Geotag your images first and posting images to iNaturalist is a breeze, simply drag and drop.
I use a hand-held Garmin GPS, tracking whilst out, then use their Basecamp to punch the coordinates into my image files. Combine that with photool’s iMatch where I can just add a pointer to a map.
What’s the cheapest and easiest method you know for cameras without automatic geotagging?
You’d probably like to visit old topics on themes of gps and location, there were quite man of them with info you seek for.
I think that what you mention is very interesting, since it is important.
Actually, when I take a photo of an animal / plant / insect, I simultaneously see my geographical coordinates on my phone, write them in a notepad along with the name of the image or a description of what I saw, then I upload it to the platform!
It’s a bit confusing, but I’ve gotten used to it since I have no other medium
After I take pics with my camera, I take a single image with the iphone. I upload all images on the same observation, iNat pulls GPS coords from the iPhone pic, then I usually delete the iPhone pic and post the observation.
Sometimes my son draws what he sees if he can’t get a picture first, and to get the coordinates of where he saw it he just takes a black picture or a picture of the ground or something and manually writes what he saw. Then we use that one for the location and delete it, so iNaturalist has the coordinates but not the picture.

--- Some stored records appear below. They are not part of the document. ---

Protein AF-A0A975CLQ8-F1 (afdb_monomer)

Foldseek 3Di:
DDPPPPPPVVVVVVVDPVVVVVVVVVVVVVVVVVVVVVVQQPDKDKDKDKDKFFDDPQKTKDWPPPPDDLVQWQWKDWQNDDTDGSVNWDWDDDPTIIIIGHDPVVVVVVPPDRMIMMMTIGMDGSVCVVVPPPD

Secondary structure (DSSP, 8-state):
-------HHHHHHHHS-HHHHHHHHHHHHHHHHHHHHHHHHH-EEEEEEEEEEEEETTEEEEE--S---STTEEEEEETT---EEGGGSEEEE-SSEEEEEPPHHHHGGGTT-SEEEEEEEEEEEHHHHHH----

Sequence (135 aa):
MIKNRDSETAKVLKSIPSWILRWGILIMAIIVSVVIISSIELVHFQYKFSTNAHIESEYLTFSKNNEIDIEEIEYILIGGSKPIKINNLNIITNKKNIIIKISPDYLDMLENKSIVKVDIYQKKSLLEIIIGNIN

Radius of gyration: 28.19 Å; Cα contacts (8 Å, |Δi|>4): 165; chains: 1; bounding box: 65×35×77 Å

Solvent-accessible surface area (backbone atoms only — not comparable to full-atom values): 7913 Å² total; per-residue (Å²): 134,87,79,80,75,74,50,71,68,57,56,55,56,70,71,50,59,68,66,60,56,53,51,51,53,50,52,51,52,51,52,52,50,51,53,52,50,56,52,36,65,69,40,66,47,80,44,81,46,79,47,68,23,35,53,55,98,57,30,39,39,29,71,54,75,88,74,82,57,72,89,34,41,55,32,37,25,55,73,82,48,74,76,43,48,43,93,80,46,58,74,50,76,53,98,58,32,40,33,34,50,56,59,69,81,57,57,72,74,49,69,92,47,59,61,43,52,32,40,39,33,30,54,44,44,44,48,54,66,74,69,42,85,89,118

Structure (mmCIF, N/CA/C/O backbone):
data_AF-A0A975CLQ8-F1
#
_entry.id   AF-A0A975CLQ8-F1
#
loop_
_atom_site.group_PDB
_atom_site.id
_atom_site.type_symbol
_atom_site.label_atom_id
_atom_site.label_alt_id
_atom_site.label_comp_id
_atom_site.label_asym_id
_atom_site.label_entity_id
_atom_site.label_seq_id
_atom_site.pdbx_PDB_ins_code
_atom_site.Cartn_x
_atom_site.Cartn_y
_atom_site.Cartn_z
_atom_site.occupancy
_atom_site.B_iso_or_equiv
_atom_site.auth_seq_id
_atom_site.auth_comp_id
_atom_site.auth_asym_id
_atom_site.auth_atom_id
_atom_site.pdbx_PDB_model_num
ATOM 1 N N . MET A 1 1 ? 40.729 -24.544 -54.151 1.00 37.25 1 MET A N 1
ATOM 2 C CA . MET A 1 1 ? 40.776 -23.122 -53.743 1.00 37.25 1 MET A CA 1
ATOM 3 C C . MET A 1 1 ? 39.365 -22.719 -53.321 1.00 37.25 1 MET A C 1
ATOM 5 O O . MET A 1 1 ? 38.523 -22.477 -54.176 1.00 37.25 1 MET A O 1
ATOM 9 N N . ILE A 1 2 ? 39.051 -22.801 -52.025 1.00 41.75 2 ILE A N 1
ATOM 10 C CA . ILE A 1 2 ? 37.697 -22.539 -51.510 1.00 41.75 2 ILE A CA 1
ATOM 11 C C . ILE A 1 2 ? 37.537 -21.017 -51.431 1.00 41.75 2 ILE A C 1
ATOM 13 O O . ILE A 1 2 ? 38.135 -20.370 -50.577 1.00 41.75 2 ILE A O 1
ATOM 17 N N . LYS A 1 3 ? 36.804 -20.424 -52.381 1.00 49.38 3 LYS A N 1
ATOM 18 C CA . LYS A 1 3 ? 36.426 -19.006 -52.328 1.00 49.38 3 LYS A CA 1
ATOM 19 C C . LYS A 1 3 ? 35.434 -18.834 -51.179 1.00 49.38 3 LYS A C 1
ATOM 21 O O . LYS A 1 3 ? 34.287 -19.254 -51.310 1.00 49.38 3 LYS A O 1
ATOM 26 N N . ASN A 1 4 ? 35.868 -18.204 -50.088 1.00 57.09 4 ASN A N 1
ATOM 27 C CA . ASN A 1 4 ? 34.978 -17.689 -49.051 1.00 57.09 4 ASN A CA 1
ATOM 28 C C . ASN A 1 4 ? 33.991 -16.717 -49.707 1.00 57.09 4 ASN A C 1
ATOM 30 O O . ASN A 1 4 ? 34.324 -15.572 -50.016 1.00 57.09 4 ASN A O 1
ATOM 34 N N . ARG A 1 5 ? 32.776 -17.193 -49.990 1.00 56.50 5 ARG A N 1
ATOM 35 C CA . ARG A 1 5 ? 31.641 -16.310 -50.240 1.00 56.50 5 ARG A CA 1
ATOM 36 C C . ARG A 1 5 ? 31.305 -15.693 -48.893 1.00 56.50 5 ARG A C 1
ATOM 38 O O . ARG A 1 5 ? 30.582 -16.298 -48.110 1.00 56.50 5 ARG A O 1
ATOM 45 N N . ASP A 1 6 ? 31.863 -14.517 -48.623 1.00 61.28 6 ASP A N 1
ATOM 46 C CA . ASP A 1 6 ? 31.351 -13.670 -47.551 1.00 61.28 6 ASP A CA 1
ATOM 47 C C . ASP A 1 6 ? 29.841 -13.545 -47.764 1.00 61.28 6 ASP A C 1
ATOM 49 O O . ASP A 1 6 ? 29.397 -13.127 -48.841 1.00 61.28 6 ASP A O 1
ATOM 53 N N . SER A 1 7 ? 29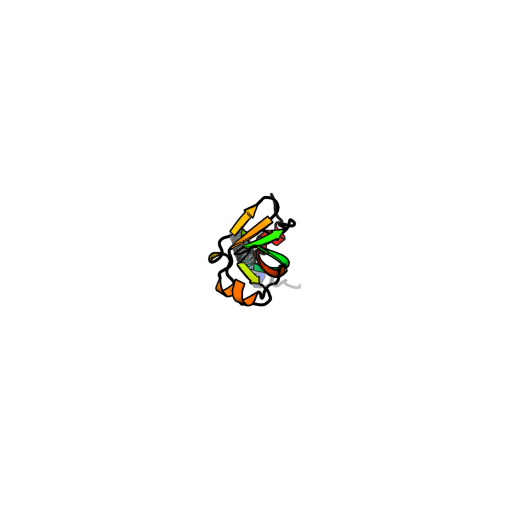.080 -13.983 -46.758 1.00 68.38 7 SER A N 1
ATOM 54 C CA . SER A 1 7 ? 27.622 -13.914 -46.736 1.00 68.38 7 SER A CA 1
ATOM 55 C C . SER A 1 7 ? 27.165 -12.521 -47.180 1.00 68.38 7 SER A C 1
ATOM 57 O O . SER A 1 7 ? 27.746 -11.514 -46.768 1.00 68.38 7 SER A O 1
ATOM 59 N N . GLU A 1 8 ? 26.130 -12.440 -48.018 1.00 65.94 8 GLU A N 1
ATOM 60 C CA . GLU A 1 8 ? 25.567 -11.161 -48.472 1.00 65.94 8 GLU A CA 1
ATOM 61 C C . GLU A 1 8 ? 25.208 -10.249 -47.289 1.00 65.94 8 GLU A C 1
ATOM 63 O O . GLU A 1 8 ? 25.414 -9.036 -47.350 1.00 65.94 8 GLU A O 1
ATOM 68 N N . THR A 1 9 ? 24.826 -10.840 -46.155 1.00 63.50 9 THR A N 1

It’s not exactly the same but I think that concept of just taking a blank picture on a phone with automatic location is really helpful and smart.
I use Maveric or OSMand to make a track of my walking and next, when I edit my photos, I use GeoSetter to copy coordinates from gpx to exif.

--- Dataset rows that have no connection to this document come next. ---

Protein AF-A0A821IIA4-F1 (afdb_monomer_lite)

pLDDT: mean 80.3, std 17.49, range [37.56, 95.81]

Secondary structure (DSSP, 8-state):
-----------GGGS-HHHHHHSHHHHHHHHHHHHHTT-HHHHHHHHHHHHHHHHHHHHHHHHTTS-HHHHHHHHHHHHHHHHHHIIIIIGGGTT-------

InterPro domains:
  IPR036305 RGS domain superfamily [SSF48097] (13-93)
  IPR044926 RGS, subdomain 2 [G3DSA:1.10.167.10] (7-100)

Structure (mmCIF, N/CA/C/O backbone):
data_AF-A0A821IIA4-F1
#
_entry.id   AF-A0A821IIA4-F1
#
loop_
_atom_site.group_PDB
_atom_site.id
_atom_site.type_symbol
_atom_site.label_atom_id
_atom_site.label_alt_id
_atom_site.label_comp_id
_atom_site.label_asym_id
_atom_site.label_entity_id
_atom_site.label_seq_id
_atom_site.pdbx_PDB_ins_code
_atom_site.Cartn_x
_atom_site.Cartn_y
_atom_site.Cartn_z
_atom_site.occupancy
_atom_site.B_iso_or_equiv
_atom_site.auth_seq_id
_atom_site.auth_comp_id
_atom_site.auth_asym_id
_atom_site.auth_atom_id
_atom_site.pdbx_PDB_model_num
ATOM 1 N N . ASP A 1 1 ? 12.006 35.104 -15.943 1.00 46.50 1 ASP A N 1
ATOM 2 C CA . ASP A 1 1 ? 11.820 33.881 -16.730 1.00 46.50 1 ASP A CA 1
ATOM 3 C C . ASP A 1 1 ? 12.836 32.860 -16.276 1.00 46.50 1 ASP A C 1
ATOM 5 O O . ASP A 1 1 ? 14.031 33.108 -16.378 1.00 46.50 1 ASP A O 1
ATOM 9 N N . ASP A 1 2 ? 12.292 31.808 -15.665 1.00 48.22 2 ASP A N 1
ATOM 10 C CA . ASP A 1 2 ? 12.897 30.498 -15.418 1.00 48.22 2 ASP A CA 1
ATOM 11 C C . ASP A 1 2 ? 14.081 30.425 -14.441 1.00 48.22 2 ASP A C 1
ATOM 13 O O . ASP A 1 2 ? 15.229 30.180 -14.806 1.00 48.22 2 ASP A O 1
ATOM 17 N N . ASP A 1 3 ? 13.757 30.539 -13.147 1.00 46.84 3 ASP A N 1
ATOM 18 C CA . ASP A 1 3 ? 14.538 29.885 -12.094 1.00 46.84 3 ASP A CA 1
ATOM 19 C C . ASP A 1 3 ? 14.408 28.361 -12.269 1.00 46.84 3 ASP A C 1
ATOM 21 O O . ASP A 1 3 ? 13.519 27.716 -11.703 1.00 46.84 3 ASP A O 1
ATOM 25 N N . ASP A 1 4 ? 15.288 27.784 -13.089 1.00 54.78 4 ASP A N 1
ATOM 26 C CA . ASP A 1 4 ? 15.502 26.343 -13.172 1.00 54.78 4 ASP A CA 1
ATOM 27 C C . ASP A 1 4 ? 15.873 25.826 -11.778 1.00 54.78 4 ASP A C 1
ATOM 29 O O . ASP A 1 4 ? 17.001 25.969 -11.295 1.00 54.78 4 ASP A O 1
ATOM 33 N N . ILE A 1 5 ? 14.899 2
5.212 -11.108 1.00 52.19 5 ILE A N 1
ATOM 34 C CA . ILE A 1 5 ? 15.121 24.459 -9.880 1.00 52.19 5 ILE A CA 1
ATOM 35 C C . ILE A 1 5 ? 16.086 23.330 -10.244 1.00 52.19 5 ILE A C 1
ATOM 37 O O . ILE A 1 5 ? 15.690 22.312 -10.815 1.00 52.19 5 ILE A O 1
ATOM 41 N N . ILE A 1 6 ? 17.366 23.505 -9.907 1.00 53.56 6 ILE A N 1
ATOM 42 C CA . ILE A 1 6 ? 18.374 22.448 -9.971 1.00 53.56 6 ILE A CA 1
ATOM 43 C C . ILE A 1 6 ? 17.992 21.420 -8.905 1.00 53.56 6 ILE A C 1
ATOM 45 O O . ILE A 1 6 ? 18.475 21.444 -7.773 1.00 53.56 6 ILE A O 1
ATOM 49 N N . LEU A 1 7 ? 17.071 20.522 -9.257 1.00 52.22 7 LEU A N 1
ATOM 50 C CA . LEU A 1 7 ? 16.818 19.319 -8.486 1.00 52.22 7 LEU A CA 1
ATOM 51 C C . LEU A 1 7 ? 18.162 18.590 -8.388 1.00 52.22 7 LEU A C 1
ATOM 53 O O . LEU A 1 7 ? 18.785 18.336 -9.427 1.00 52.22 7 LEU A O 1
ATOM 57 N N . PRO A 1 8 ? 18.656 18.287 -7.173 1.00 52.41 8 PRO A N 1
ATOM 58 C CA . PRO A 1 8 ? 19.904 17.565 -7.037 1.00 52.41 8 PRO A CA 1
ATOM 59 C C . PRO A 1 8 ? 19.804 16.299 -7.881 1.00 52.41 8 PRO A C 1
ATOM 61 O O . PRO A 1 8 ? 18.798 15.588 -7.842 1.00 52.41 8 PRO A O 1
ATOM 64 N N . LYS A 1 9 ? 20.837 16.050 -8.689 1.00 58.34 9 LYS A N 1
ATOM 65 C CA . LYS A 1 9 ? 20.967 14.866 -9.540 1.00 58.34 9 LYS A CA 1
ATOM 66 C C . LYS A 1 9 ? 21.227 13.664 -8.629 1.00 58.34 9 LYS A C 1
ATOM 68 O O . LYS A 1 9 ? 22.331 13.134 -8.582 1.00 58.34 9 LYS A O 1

The one you just described above
Alternatively you could try this:https://sourceforge.net/projects/gpicsync/ but I prefer BaseCamp. It’s free too.

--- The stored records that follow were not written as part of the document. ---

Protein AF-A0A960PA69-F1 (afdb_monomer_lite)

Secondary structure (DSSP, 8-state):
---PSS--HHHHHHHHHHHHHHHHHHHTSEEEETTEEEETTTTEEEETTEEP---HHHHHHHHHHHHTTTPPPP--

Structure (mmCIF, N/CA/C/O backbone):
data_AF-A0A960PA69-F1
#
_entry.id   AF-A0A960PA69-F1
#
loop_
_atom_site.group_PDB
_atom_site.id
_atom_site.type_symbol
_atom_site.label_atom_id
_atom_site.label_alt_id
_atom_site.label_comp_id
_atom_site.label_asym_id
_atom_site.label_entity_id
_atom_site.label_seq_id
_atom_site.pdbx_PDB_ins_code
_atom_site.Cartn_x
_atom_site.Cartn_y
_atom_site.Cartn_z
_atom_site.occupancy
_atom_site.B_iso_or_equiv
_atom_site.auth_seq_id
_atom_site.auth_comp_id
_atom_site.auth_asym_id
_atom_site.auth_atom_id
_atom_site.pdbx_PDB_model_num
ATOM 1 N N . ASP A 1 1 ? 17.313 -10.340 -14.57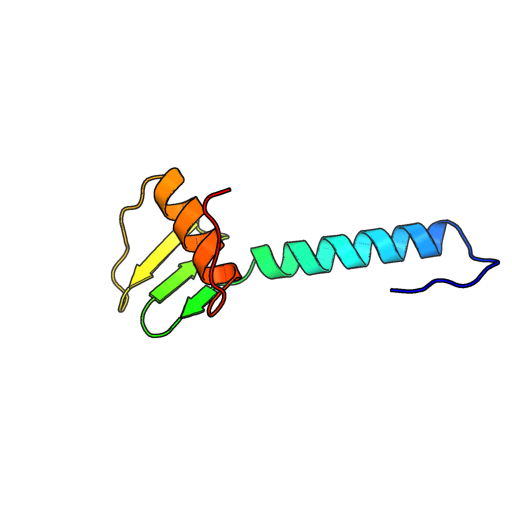9 1.00 61.31 1 ASP A N 1
ATOM 2 C CA . ASP A 1 1 ? 17.759 -9.866 -15.905 1.00 61.31 1 ASP A CA 1
ATOM 3 C C . ASP A 1 1 ? 19.247 -10.204 -16.007 1.00 61.31 1 ASP A C 1
ATOM 5 O O . ASP A 1 1 ? 19.972 -9.803 -15.105 1.00 61.31 1 ASP A O 1
ATOM 9 N N . TYR A 1 2 ? 19.679 -11.038 -16.961 1.00 54.97 2 TYR A N 1
ATOM 10 C CA . TYR A 1 2 ? 21.076 -11.508 -17.080 1.00 54.97 2 TYR A CA 1
ATOM 11 C C . TYR A 1 2 ? 21.679 -11.019 -18.401 1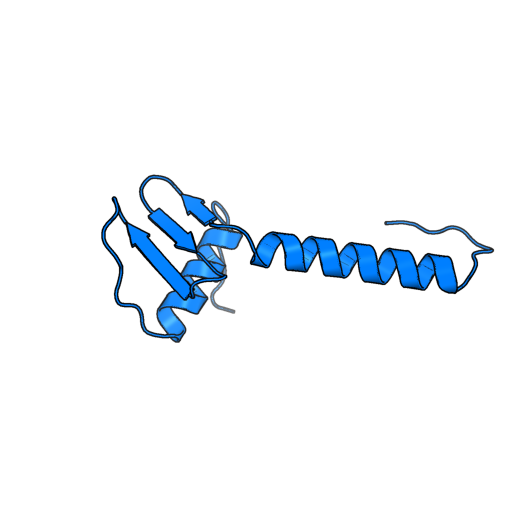.00 54.97 2 TYR A C 1
ATOM 13 O O . TYR A 1 2 ? 21.018 -11.093 -19.437 1.00 54.97 2 TYR A O 1
ATOM 21 N N . LEU A 1 3 ? 22.916 -10.514 -18.354 1.00 68.38 3 LEU A N 1
ATOM 22 C CA . LEU A 1 3 ? 23.638 -9.961 -19.501 1.00 68.38 3 LEU A CA 1
ATOM 23 C C . LEU A 1 3 ? 25.014 -10.628 -19.612 1.00 68.38 3 LEU A C 1
ATOM 25 O O . LEU A 1 3 ? 25.832 -10.537 -18.696 1.00 68.38 3 LEU A O 1
ATOM 29 N N . VAL A 1 4 ? 25.253 -11.313 -20.731 1.00 72.62 4 VAL A N 1
ATOM 30 C CA . VAL A 1 4 ? 26.500 -12.043 -21.012 1.00 72.62 4 VAL A CA 1
ATOM 31 C C . VAL A 1 4 ? 27.495 -11.121 -21.721 1.00 72.62 4 VAL A C 1
ATOM 33 O O . VAL A 1 4 ? 27.101 -10.265 -22.509 1.00 72.62 4 VAL A O 1
ATOM 36 N N . LYS A 1 5 ? 28.792 -11.264 -21.433 1.00 67.62 5 LYS A N 1
ATOM 37 C CA . LYS A 1 5 ? 29.853 -10.468 -22.076 1.00 67.62 5 LYS A CA 1
ATOM 38 C C . LYS A 1 5 ? 30.163 -10.965 -23.503 1.00 67.62 5 LYS A C 1
ATOM 40 O O . LYS A 1 5 ? 30.019 -12.161 -23.749 1.00 67.62 5 LYS A O 1
ATOM 45 N N . PRO A 1 6 ? 30.715 -10.102 -24.381 1.00 76.81 6 PRO A N 1
ATOM 46 C CA . PRO A 1 6 ? 30.875 -8.654 -24.214 1.00 76.81 6 PRO A CA 1
ATOM 47 C C . PRO A 1 6 ? 29.572 -7.912 -24.553 1.00 76.81 6 PRO A C 1
ATOM 49 O O . PRO A 1 6 ? 28.903 -8.246 -25.524 1.00 76.81 6 PRO A O 1
ATOM 52 N N . PHE A 1 7 ? 29.223 -6.890 -23.768 1.00 76.88 7 PHE A N 1
ATOM 53 C CA . PHE A 1 7 ? 28.023 -6.073 -23.980 1.00 76.88 7 PHE A CA 1
ATOM 54 C C . PHE A 1 7 ? 28.374 -4.590 -24.100 1.00 76.88 7 PHE A C 1
ATOM 56 O O . PHE A 1 7 ? 29.384 -4.127 -23.562 1.00 76.88 7 PHE A O 1
ATOM 63 N N . ALA A 1 8 ? 27.516 -3.831 -24.779 1.00 84.50 8 ALA A N 1
ATOM 64 C CA . ALA A 1 8 ? 27.646 -2.384 -24.872 1.00 84.50 8 ALA A CA 1
ATOM 65 C C . ALA A 1 8 ? 27.123 -1.706 -23.595 1.00 84.50 8 ALA A C 1
ATOM 67 O O . ALA A 1 8 ? 26.076 -2.072 -23.059 1.00 84.50 8 ALA A O 1
ATOM 68 N N . PHE A 1 9 ? 27.815 -0.667 -23.125 1.00 81.56 9 PHE A N 1
ATOM 69 C CA . PHE A 1 9 ? 27.416 0.069 -21.918 1.00 81.56 9 PHE A CA 1
ATOM 70 C C . PHE A 1 9 ? 26.014 0.695 -22.031 1.00 81.56 9 PHE A C 1
ATOM 72 O O . PHE A 1 9 ? 25.268 0.748 -21.052 1.00 81.56 9 PHE A O 1
ATOM 79 N N . GLU A 1 10 ? 25.614 1.107 -23.236 1.00 85.75 10 GLU A N 1
ATOM 80 C CA . GLU A 1 10 ? 24.269 1.633 -23.489 1.00 85.75 10 GLU A CA 1
ATOM 81 C C . GLU A 1 10 ? 23.169 0.573 -23.312 1.00 85.75 10 GLU A C 1
ATOM 83 O O . GLU A 1 10 ? 22.081 0.905 -22.837 1.00 85.75 10 GLU A O 1
ATOM 88 N N . GLU A 1 11 ? 23.455 -0.708 -23.576 1.00 83.88 11 GLU A N 1
ATOM 89 C CA . GLU A 1 11 ? 22.514 -1.806 -23.317 1.00 83.88 11 GLU A CA 1
ATOM 90 C C . GLU A 1 11 ? 22.312 -2.018 -21.810 1.00 83.88 11 GLU A C 1
ATOM 92 O O . GLU A 1 11 ? 21.178 -2.120 -21.334 1.00 83.88 11 GLU A O 1
ATOM 97 N N . LEU A 1 12 ? 23.402 -1.999 -21.035 1.00 84.75 12 LEU A N 1
ATOM 98 C CA . LEU A 1 12 ? 23.337 -2.068 -19.575 1.00 84.75 12 LEU A CA 1
ATOM 99 C C . LEU A 1 12 ? 22.520 -0.896 -19.007 1.00 84.75 12 LEU A C 1
ATOM 101 O O . LEU A 1 12 ? 21.596 -1.104 -18.217 1.00 84.75 12 LEU A O 1
ATOM 105 N N . LYS A 1 13 ? 22.805 0.336 -19.452 1.00 87.31 13 LYS A N 1
ATOM 106 C CA . LYS A 1 13 ? 22.075 1.543 -19.030 1.00 87.31 13 LYS A CA 1
ATOM 107 C C . LYS A 1 13 ? 20.587 1.463 -19.392 1.00 87.31 13 LYS A C 1
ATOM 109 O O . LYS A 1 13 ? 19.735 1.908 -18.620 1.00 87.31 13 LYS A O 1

With my Nikon and Olympus cameras, I can link them to my phone and geotag the pictures using their respective phone apps. I also use Adobe Lightroom for photo cataloging and editing. With Lightroom, you can drag your pictures on to their map and geotag the pictures that way too. Another way is to carry a gps unit and track yourself, then use Lightroom (and possibly some other apps) to match up the pictures with the tracks in the gpx file. With this last method, you need to make sure your camera clock is set to match the gps clock, otherwise everything will be off. Adobe Lightroom isn’t cheap, but if you use Nikon cameras you can geotag the files in a similar fashion with the Nikon View software, which is free. Then when you export picture files out, they will be geotagged. For me, the Olympus system is the easiest on the pocketbook and camera and phone batteries, as their tracking app uses very little phone battery, and even works with your phone on airplane mode. You simply link up your phone and Olympus camera at the end of the day to geotag everything. I wish other camera systems worked so well.